Quentin Tarantino: Bring in the Pooper Scooper

Quentin Tarantino: Bring in the Pooper Scooper

When Pulp Fiction first hit the movie theaters many years ago, everyone in my generation was enthralled. Every sentence we spoke had a Pulp Fiction quote in it. For instance,

 “Any time of the day is a good time for pie

Yeah, well the days of me forgetting are over, and the days of me remembering have just begun”

“Hamburgers: the cornerstone of any nutritious breakfast.”

The movie resonated with us all on deeply different levels. It was hip, had great music and was done by a movie director out of nowhere. he came on to the scene as a quirky guy with no real film school experience. He was a director of the people.  It was around the same time that Clerks came out and it felt like a whole new film movement was about to come about. Our generation felt that we would have our version of past film movements of cinema verite or film noir.  Tarantino could do no wrong. Then he kind of settled and stopped being an upstart for a while.

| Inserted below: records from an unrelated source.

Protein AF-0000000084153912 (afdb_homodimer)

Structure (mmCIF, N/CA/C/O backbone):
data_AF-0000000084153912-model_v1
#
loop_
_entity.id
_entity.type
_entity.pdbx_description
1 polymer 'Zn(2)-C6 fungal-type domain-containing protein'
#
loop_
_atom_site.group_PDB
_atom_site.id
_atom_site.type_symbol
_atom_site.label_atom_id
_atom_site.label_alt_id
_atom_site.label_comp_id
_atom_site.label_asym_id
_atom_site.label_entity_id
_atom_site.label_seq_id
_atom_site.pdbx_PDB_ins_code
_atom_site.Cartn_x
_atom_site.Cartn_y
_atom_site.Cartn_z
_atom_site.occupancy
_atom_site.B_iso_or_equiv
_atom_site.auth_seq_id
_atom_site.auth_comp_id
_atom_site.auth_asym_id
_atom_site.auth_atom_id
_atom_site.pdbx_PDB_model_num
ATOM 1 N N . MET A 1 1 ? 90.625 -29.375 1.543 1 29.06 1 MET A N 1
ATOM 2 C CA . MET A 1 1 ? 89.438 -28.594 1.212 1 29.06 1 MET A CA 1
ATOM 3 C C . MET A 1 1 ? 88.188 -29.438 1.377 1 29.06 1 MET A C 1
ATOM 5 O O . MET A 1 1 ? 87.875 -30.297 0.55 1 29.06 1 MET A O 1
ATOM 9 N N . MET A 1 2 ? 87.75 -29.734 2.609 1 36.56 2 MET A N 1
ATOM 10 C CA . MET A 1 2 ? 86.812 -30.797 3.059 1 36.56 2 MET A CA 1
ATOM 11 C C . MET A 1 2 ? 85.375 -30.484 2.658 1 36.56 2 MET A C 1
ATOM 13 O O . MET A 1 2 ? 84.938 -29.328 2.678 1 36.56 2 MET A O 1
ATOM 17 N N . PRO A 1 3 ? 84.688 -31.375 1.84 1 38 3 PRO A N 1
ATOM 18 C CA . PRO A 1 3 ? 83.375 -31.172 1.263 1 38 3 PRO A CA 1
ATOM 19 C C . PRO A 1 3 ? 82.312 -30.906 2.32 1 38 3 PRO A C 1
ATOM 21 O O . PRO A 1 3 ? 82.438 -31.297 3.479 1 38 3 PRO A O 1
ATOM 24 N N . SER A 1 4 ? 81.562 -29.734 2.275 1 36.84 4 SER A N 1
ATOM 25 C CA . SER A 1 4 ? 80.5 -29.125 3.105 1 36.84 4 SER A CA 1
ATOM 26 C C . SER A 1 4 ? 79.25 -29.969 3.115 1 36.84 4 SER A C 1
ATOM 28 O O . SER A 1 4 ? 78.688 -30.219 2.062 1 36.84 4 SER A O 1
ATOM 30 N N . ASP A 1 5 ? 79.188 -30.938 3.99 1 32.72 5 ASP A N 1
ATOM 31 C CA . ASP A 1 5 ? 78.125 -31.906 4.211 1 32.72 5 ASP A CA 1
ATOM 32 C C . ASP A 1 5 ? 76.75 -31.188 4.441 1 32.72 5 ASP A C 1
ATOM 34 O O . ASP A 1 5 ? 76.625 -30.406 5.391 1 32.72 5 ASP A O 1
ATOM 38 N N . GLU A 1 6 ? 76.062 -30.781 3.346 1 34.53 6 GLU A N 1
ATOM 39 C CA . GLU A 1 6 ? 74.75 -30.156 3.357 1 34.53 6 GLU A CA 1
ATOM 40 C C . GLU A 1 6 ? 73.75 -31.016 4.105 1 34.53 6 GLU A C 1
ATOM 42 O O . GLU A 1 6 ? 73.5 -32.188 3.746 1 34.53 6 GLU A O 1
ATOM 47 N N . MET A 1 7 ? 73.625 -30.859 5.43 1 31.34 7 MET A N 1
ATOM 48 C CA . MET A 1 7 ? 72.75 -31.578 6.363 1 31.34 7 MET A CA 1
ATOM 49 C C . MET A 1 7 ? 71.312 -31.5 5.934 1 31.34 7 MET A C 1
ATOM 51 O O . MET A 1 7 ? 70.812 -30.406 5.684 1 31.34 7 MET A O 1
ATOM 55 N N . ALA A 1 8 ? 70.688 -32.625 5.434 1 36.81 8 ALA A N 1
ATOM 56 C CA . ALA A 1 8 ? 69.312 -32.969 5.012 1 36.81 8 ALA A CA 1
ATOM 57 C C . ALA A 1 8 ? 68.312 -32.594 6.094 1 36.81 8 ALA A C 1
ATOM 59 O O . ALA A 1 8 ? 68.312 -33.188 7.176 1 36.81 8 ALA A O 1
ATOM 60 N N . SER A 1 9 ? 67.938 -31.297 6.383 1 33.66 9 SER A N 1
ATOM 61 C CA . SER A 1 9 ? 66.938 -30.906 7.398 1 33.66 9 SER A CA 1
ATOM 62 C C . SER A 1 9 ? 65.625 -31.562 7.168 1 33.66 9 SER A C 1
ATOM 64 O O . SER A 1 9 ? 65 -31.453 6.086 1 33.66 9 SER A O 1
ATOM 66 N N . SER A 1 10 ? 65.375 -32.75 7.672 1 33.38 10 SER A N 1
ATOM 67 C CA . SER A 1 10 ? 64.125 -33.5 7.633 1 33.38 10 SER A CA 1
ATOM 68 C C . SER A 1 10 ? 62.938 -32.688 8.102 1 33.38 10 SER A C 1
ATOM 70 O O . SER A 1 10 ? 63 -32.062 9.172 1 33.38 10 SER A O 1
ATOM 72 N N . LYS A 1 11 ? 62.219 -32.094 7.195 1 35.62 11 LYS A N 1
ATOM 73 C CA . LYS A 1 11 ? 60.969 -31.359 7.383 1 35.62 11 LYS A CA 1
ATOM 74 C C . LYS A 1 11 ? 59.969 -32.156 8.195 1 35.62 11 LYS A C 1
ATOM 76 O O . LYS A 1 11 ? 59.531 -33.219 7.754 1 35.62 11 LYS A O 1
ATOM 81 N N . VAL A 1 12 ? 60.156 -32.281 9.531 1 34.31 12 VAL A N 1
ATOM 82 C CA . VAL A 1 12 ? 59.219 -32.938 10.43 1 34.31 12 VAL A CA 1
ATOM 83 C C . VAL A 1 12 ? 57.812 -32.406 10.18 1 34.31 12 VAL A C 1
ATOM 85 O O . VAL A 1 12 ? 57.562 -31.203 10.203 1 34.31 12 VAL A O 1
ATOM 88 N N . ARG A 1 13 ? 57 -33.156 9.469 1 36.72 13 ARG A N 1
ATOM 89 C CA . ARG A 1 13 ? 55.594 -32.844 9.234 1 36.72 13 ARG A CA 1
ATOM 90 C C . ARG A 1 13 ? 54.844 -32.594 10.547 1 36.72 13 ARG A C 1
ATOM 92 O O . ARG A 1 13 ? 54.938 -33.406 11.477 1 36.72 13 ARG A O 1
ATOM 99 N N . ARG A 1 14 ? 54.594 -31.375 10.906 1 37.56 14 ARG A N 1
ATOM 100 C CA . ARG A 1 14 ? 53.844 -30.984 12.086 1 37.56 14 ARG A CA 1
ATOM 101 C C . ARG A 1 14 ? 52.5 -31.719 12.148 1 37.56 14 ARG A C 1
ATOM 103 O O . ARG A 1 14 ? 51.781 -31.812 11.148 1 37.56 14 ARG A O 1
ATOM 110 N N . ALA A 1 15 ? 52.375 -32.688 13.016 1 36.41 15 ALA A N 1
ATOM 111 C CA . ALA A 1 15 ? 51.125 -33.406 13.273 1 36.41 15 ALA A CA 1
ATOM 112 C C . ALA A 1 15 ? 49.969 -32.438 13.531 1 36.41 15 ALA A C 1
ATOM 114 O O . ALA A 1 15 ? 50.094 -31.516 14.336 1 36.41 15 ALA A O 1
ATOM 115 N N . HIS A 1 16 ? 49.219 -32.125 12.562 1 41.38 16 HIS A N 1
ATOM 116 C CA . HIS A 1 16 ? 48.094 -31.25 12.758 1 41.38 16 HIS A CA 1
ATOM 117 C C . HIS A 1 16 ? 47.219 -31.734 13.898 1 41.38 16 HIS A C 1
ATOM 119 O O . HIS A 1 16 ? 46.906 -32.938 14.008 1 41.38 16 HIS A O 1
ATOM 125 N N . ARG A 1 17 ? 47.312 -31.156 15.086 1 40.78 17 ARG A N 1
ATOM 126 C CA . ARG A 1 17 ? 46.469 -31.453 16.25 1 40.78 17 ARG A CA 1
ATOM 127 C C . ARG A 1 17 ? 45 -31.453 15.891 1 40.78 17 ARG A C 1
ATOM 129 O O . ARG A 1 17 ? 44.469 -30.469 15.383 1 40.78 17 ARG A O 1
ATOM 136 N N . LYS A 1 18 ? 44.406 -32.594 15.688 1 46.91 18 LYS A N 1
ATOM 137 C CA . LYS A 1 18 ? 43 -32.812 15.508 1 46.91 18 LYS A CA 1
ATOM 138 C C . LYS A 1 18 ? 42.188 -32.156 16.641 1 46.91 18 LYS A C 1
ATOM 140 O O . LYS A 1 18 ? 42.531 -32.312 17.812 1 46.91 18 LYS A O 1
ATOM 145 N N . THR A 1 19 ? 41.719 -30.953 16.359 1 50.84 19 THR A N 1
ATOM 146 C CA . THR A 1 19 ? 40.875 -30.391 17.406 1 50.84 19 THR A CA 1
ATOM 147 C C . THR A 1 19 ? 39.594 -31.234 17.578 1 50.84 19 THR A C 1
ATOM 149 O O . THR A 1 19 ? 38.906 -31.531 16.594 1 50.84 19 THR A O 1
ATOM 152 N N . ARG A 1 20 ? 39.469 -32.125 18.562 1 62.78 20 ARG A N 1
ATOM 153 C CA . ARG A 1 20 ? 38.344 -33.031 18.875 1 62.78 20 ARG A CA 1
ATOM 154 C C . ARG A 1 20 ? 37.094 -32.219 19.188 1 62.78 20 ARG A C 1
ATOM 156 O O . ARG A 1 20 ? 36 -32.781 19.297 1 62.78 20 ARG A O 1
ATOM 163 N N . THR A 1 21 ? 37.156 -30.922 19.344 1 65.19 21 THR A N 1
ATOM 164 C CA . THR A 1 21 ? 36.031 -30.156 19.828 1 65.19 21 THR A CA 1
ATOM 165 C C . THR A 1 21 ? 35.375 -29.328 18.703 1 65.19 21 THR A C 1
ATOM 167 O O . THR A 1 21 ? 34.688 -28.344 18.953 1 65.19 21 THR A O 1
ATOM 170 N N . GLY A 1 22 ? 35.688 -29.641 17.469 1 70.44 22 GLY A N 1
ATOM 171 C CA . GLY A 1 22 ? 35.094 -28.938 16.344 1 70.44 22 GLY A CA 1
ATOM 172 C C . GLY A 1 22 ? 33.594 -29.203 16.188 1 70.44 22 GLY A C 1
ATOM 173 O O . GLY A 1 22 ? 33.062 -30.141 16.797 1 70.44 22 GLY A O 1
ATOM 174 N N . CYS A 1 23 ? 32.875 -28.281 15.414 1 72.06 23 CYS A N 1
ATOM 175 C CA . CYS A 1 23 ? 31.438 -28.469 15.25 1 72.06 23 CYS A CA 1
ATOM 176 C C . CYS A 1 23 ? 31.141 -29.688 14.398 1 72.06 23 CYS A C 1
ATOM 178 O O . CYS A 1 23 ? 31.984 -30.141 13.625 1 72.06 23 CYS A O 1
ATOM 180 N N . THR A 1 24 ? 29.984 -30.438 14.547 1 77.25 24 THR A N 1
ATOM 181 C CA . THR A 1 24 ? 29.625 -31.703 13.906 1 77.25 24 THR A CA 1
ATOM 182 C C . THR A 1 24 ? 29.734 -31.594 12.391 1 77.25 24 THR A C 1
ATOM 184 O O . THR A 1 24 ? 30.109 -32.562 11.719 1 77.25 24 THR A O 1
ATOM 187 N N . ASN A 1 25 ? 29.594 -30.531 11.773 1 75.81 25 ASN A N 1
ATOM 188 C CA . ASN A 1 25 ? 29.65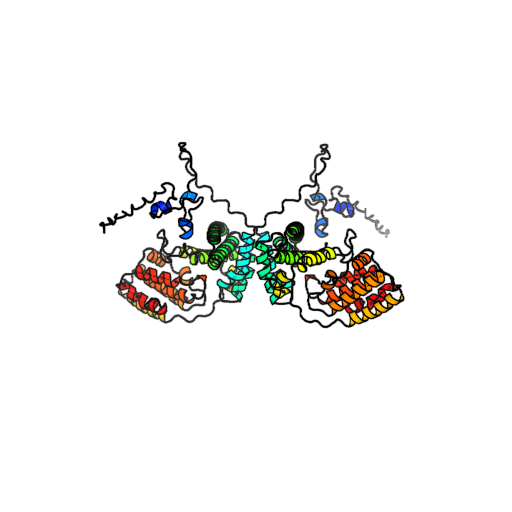6 -30.344 10.328 1 75.81 25 ASN A CA 1
ATOM 189 C C . ASN A 1 25 ? 31.094 -30.328 9.828 1 75.81 25 ASN A C 1
ATOM 191 O O . ASN A 1 25 ? 31.391 -30.938 8.805 1 75.81 25 ASN A O 1
ATOM 195 N N . CYS A 1 26 ? 31.812 -29.625 10.461 1 75.94 26 CYS A N 1
ATOM 196 C CA . CYS A 1 26 ? 33.219 -29.609 10.078 1 75.94 26 CYS A CA 1
ATOM 197 C C . CYS A 1 26 ? 33.844 -30.984 10.234 1 75.94 26 CYS A C 1
ATOM 199 O O . CYS A 1 26 ? 34.656 -31.422 9.391 1 75.94 26 CYS A O 1
ATOM 201 N N . LYS A 1 27 ? 33.406 -31.734 11.305 1 77.06 27 LYS A N 1
ATOM 202 C CA . LYS A 1 27 ? 33.875 -33.094 11.516 1 77.06 27 LYS A CA 1
ATOM 203 C C . LYS A 1 27 ? 33.438 -34 10.367 1 77.06 27 LYS A C 1
ATOM 205 O O . LYS A 1 27 ? 34.219 -34.812 9.883 1 77.06 27 LYS A O 1
ATOM 210 N N . ARG A 1 28 ? 32.25 -33.844 9.922 1 75.44 28 ARG A N 1
ATOM 211 C CA . ARG A 1 28 ? 31.719 -34.656 8.836 1 75.44 28 ARG A CA 1
ATOM 212 C C . ARG A 1 28 ? 32.438 -34.375 7.523 1 75.44 28 ARG A C 1
ATOM 214 O O . ARG A 1 28 ? 32.688 -35.281 6.738 1 75.44 28 ARG A O 1
ATOM 221 N N . ARG A 1 29 ? 32.875 -33.25 7.281 1 75.94 29 ARG A N 1
ATOM 222 C CA . ARG A 1 29 ? 33.531 -32.812 6.055 1 75.94 29 ARG A CA 1
ATOM 223 C C . ARG A 1 29 ? 35.031 -32.969 6.148 1 75.94 29 ARG A C 1
ATOM 225 O O . ARG A 1 29 ? 35.75 -32.688 5.184 1 75.94 29 ARG A O 1
ATOM 232 N N . ARG A 1 30 ? 35.531 -33.344 7.309 1 74.44 30 ARG A N 1
ATOM 233 C CA . ARG A 1 30 ? 36.938 -33.625 7.578 1 74.44 30 ARG A CA 1
ATOM 234 C C . ARG A 1 30 ? 37.781 -32.406 7.305 1 74.44 30 ARG A C 1
ATOM 236 O O . ARG A 1 30 ? 38.875 -32.531 6.715 1 74.44 30 ARG A O 1
ATOM 243 N N . ILE A 1 31 ? 37.156 -31.156 7.617 1 78.62 31 ILE A N 1
ATOM 244 C CA . ILE A 1 31 ? 37.969 -29.938 7.547 1 78.62 31 ILE A CA 1
ATOM 245 C C . ILE A 1 31 ? 38.312 -29.453 8.953 1 78.62 31 ILE A C 1
ATOM 247 O O . ILE A 1 31 ? 37.594 -29.75 9.906 1 78.62 31 ILE A O 1
ATOM 251 N N . LYS A 1 32 ? 39.406 -28.719 9.141 1 76 32 LYS A N 1
ATOM 252 C CA . LYS A 1 32 ? 39.812 -28.188 10.43 1 76 32 LYS A CA 1
ATOM 253 C C . LYS A 1 32 ? 38.875 -27.078 10.914 1 76 32 LYS A C 1
ATOM 255 O O . LYS A 1 32 ? 38.781 -26.031 10.273 1 76 32 LYS A O 1
ATOM 260 N N . CYS A 1 33 ? 38 -27.25 11.93 1 73.38 33 CYS A N 1
ATOM 261 C CA . CYS A 1 33 ? 37.094 -26.297 12.57 1 73.38 33 CYS A CA 1
ATOM 262 C C . CYS A 1 33 ? 37.875 -25.281 13.398 1 73.38 33 CYS A C 1
ATOM 264 O O . CYS A 1 33 ? 38.906 -25.625 14.023 1 73.38 33 CYS A O 1
ATOM 266 N N . ASP A 1 34 ? 37.719 -24.031 13.422 1 75.75 34 ASP A N 1
ATOM 267 C CA . ASP A 1 34 ? 38.406 -23.047 14.25 1 75.75 34 ASP A CA 1
ATOM 268 C C . ASP A 1 34 ? 37.781 -22.953 15.633 1 75.75 34 ASP A C 1
ATOM 270 O O . ASP A 1 34 ? 38.156 -22.109 16.453 1 75.75 34 ASP A O 1
ATOM 274 N N . GLU A 1 35 ? 36.75 -23.766 15.977 1 73.38 35 GLU A N 1
ATOM 275 C CA . GLU A 1 35 ? 36.094 -23.984 17.266 1 73.38 35 GLU A CA 1
ATOM 276 C C . GLU A 1 35 ? 35.562 -22.688 17.828 1 73.38 35 GLU A C 1
ATOM 278 O O . GLU A 1 35 ? 35.312 -22.578 19.031 1 73.38 35 GLU A O 1
ATOM 283 N N . GLN A 1 36 ? 35.469 -21.719 16.969 1 74 36 GLN A N 1
ATOM 284 C CA . GLN A 1 36 ? 34.844 -20.5 17.469 1 74 36 GLN A CA 1
ATOM 285 C C . GLN A 1 36 ? 33.344 -20.703 17.719 1 74 36 GLN A C 1
ATOM 287 O O . GLN A 1 36 ? 32.688 -21.391 16.953 1 74 36 GLN A O 1
ATOM 292 N N . LYS A 1 37 ? 32.812 -20.422 18.938 1 68.19 37 LYS A N 1
ATOM 293 C CA . LYS A 1 37 ? 31.391 -20.391 19.344 1 68.19 37 LYS A CA 1
ATOM 294 C C . LYS A 1 37 ? 30.812 -18.984 19.188 1 68.19 37 LYS A C 1
ATOM 296 O O . LYS A 1 37 ? 31.547 -18 19.219 1 68.19 37 LYS A O 1
ATOM 301 N N . PRO A 1 38 ? 29.531 -18.984 18.812 1 63.41 38 PRO A N 1
ATOM 302 C CA . PRO A 1 38 ? 28.578 -20.109 18.75 1 63.41 38 PRO A CA 1
ATOM 303 C C . PRO A 1 38 ? 28.625 -20.844 17.406 1 63.41 38 PRO A C 1
ATOM 305 O O . PRO A 1 38 ? 28.141 -21.969 17.312 1 63.41 38 PRO A O 1
ATOM 308 N N . SER A 1 39 ? 29.188 -20.219 16.344 1 72.56 39 SER A N 1
ATOM 309 C CA . SER A 1 39 ? 29.375 -20.891 15.07 1 72.56 39 SER A CA 1
ATOM 310 C C . SER A 1 39 ? 30.828 -20.781 14.594 1 72.56 39 SER A C 1
ATOM 312 O O . SER A 1 39 ? 31.453 -19.719 14.711 1 72.56 39 SER A O 1
ATOM 314 N N . CYS A 1 40 ? 31.359 -21.875 14.102 1 73.94 40 CYS A N 1
ATOM 315 C CA . CYS A 1 40 ? 32.75 -21.828 13.672 1 73.94 40 CYS A CA 1
ATOM 316 C C . CYS A 1 40 ? 32.875 -21.094 12.344 1 73.94 40 CYS A C 1
ATOM 318 O O . CYS A 1 40 ? 31.938 -21.047 11.555 1 73.94 40 CYS A O 1
ATOM 320 N N . SER A 1 41 ? 34.031 -20.312 12.102 1 74.81 41 SER A N 1
ATOM 321 C CA . SER A 1 41 ? 34.281 -19.484 10.938 1 74.81 41 SER A CA 1
ATOM 322 C C . SER A 1 41 ? 34.188 -20.281 9.648 1 74.81 41 SER A C 1
ATOM 324 O O . SER A 1 41 ? 33.875 -19.75 8.586 1 74.81 41 SER A O 1
ATOM 326 N N . LYS A 1 42 ? 34.469 -21.609 9.68 1 73.56 42 LYS A N 1
ATOM 327 C CA . LYS A 1 42 ? 34.469 -22.453 8.484 1 73.56 42 LYS A CA 1
ATOM 328 C C . LYS A 1 42 ? 33.031 -22.766 8.039 1 73.56 42 LYS A C 1
ATOM 330 O O . LYS A 1 42 ? 32.75 -22.812 6.836 1 73.56 42 LYS A O 1
ATOM 335 N N . CYS A 1 43 ? 32.188 -23.125 8.945 1 69.31 43 CYS A N 1
ATOM 336 C CA . CYS A 1 43 ? 30.766 -23.312 8.648 1 69.31 43 CYS A CA 1
ATOM 337 C C . CYS A 1 43 ? 30.109 -22.016 8.195 1 69.31 43 CYS A C 1
ATOM 339 O O . CYS A 1 43 ? 29.328 -22 7.246 1 69.31 43 CYS A O 1
ATOM 341 N N . ILE A 1 44 ? 30.547 -20.875 8.766 1 68.44 44 ILE A N 1
ATOM 342 C CA . ILE A 1 44 ? 30.031 -19.562 8.391 1 68.44 44 ILE A CA 1
ATOM 343 C C . ILE A 1 44 ? 30.469 -19.234 6.965 1 68.44 44 ILE A C 1
ATOM 345 O O . ILE A 1 44 ? 29.656 -18.781 6.16 1 68.44 44 ILE A O 1
ATOM 349 N N . GLN A 1 45 ? 31.594 -19.422 6.566 1 68 45 GLN A N 1
ATOM 350 C CA . GLN A 1 45 ? 32.156 -19.047 5.266 1 68 45 GLN A CA 1
ATOM 351 C C . GLN A 1 45 ? 31.547 -19.906 4.152 1 68 45 GLN A C 1
ATOM 353 O O . GLN A 1 45 ? 31.375 -19.422 3.029 1 68 45 GLN A O 1
ATOM 358 N N . ARG A 1 46 ? 31.172 -21.141 4.523 1 67.62 46 ARG A N 1
ATOM 359 C CA . ARG A 1 46 ? 30.688 -22.062 3.49 1 67.62 46 ARG A CA 1
ATOM 360 C C . ARG A 1 46 ? 29.188 -22.281 3.609 1 67.62 46 ARG A C 1
ATOM 362 O O . ARG A 1 46 ? 28.609 -23.062 2.861 1 67.62 46 ARG A O 1
ATOM 369 N N . GLY A 1 47 ? 28.531 -21.625 4.543 1 63.81 47 GLY A N 1
ATOM 370 C CA . GLY A 1 47 ? 27.078 -21.562 4.703 1 63.81 47 GLY A CA 1
ATOM 371 C C . GLY A 1 47 ? 26.484 -22.828 5.27 1 63.81 47 GLY A C 1
ATOM 372 O O . GLY A 1 47 ? 25.312 -23.141 5.008 1 63.81 47 GLY A O 1
ATOM 373 N N . PHE A 1 48 ? 27.203 -23.562 5.973 1 66.69 48 PHE A N 1
ATOM 374 C CA . PHE A 1 48 ? 26.703 -24.781 6.602 1 66.69 48 PHE A CA 1
ATOM 375 C C . PHE A 1 48 ? 26.203 -24.5 8.008 1 66.69 48 PHE A C 1
ATOM 377 O O . PHE A 1 48 ? 26.641 -23.547 8.656 1 66.69 48 PHE A O 1
ATOM 384 N N . ARG A 1 49 ? 25.172 -25.25 8.555 1 63.53 49 ARG A N 1
ATOM 385 C CA . ARG A 1 49 ? 24.766 -25.234 9.961 1 63.53 49 ARG A CA 1
ATOM 386 C C . ARG A 1 49 ? 25.875 -25.812 10.844 1 63.53 49 ARG A C 1
ATOM 388 O O . ARG A 1 49 ? 26.141 -27.016 10.805 1 63.53 49 ARG A O 1
ATOM 395 N N . CYS A 1 50 ? 26.297 -24.844 11.695 1 67.38 50 CYS A N 1
ATOM 396 C CA . CYS A 1 50 ? 27.406 -25.234 12.547 1 67.38 50 CYS A CA 1
ATOM 397 C C . CYS A 1 50 ? 26.953 -26.141 13.688 1 67.38 50 CYS A C 1
ATOM 399 O O . CYS A 1 50 ? 25.891 -25.922 14.266 1 67.38 50 CYS A O 1
ATOM 401 N N . GLY A 1 51 ? 27.438 -27.266 13.938 1 68.19 51 GLY A N 1
ATOM 402 C CA . GLY A 1 51 ? 27.109 -28.25 14.953 1 68.19 51 GLY A CA 1
ATOM 403 C C . GLY A 1 51 ? 27.219 -27.719 16.359 1 68.19 51 GLY A C 1
ATOM 404 O O . GLY A 1 51 ? 26.719 -28.344 17.312 1 68.19 51 GLY A O 1
ATOM 405 N N . TYR A 1 52 ? 27.953 -26.516 16.625 1 69.44 52 TYR A N 1
ATOM 406 C CA . TYR A 1 52 ? 28.047 -25.938 17.953 1 69.44 52 TYR A CA 1
ATOM 407 C C . TYR A 1 52 ? 26.734 -25.312 18.391 1 69.44 52 TYR A C 1
ATOM 409 O O . TYR A 1 52 ? 26.438 -25.203 19.578 1 69.44 52 TYR A O 1
ATOM 417 N N . LEU A 1 53 ? 25.938 -24.812 17.594 1 53.34 53 LEU A N 1
ATOM 418 C CA . LEU A 1 53 ? 24.656 -24.188 17.922 1 53.34 53 LEU A CA 1
ATOM 419 C C . LEU A 1 53 ? 23.672 -25.234 18.469 1 53.34 53 LEU A C 1
ATOM 421 O O . LEU A 1 53 ? 22.781 -24.891 19.25 1 53.34 53 LEU A O 1
ATOM 425 N N . THR A 1 54 ? 23.656 -26.438 18.125 1 44.41 54 THR A N 1
ATOM 426 C CA . THR A 1 54 ? 22.719 -27.453 18.562 1 44.41 54 THR A CA 1
ATOM 427 C C . THR A 1 54 ? 23.062 -27.953 19.969 1 44.41 54 THR A C 1
ATOM 429 O O . THR A 1 54 ? 22.312 -28.719 20.562 1 44.41 54 THR A O 1
ATOM 432 N N . ARG A 1 55 ? 24.172 -27.719 20.453 1 40.47 55 ARG A N 1
ATOM 433 C CA . ARG A 1 55 ? 24.531 -28.547 21.594 1 40.47 55 ARG A CA 1
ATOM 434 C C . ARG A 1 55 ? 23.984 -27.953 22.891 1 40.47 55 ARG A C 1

The Wolf was one of my favorite characters and I loved when they would just state “bring in the wolf” for he was the problem solver. A room filled with spilled blood and guts? No problem! bring in the wolf. That stayed with me and I would occasionally throw in that phrase in various workplace moments. That is how warped my sense of humor is and perhaps why Californians just don’t get me.

What I didn’t know back then, Is that I would go on to become the wolf of the workplace.

Well, that is not quite accurate. The wolf comes in and cleans the gory mess so it appears that it never happened; whatever “it” is. I, on the other hand, am brought in to clean up the poop. My job is not to make it so that it never happened it is just to clean up the mess and get people to think it won’t happen again. Which is near impossible, as poop always happens.

I wish I was the wolf, but instead I am the pooper-scooper.   Admittedly, even though I am not the wolf I state use his quotes in certain situations. Recently, while in a horrific meeting with an ego-maniac, I thought to myself: “Just because you are a character doesn’t mean that you have character.”  Yes, the Wolf was always right.

My very first day at my past job, I had to prepare a report for a face-to-face meeting with some key people. Not a problem. i am a fast writer (or so I have become one as a result of such instances). The problem was that i had to write a report justifying why no one had done any substantial project work till that point. That was an uncomfortable first meeting. Thereafter, two weeks after, actually, I had to present data at a national conference. Not a problem, I’m a great speaker (or so I have become one as a result of so many instances). Problem was that the data was faulty and mediocre at best. It wasn’t my data. Wasn’t my methodology. But I had to present it in the best light possible. I had to pooper-scoop.

And the pooper-scooping pattern continued throughout my entire tenure. There was always someone leaving a less behind. I was there to scoop it out of the way and get people to believe. As someone recently told me, I was there to rally the soldiers and I did a fantastic job at it. I got tired of the pooper-scooping though. I moved on. Or so I thought.

Now firmly ensconced in San Francisco, I find myself having to be a pooper-scooper again both figurative and literally. have you seen the map of San Francisco that outlines the human feces areas?  What I have come to find is that there is always a mess left behind and there is always someone who comes in to clean it up.

Mr. Tarantino: in your new opus if you are casting about for a pooper-scooper-the new version of the wolf-I am your woman. Call me!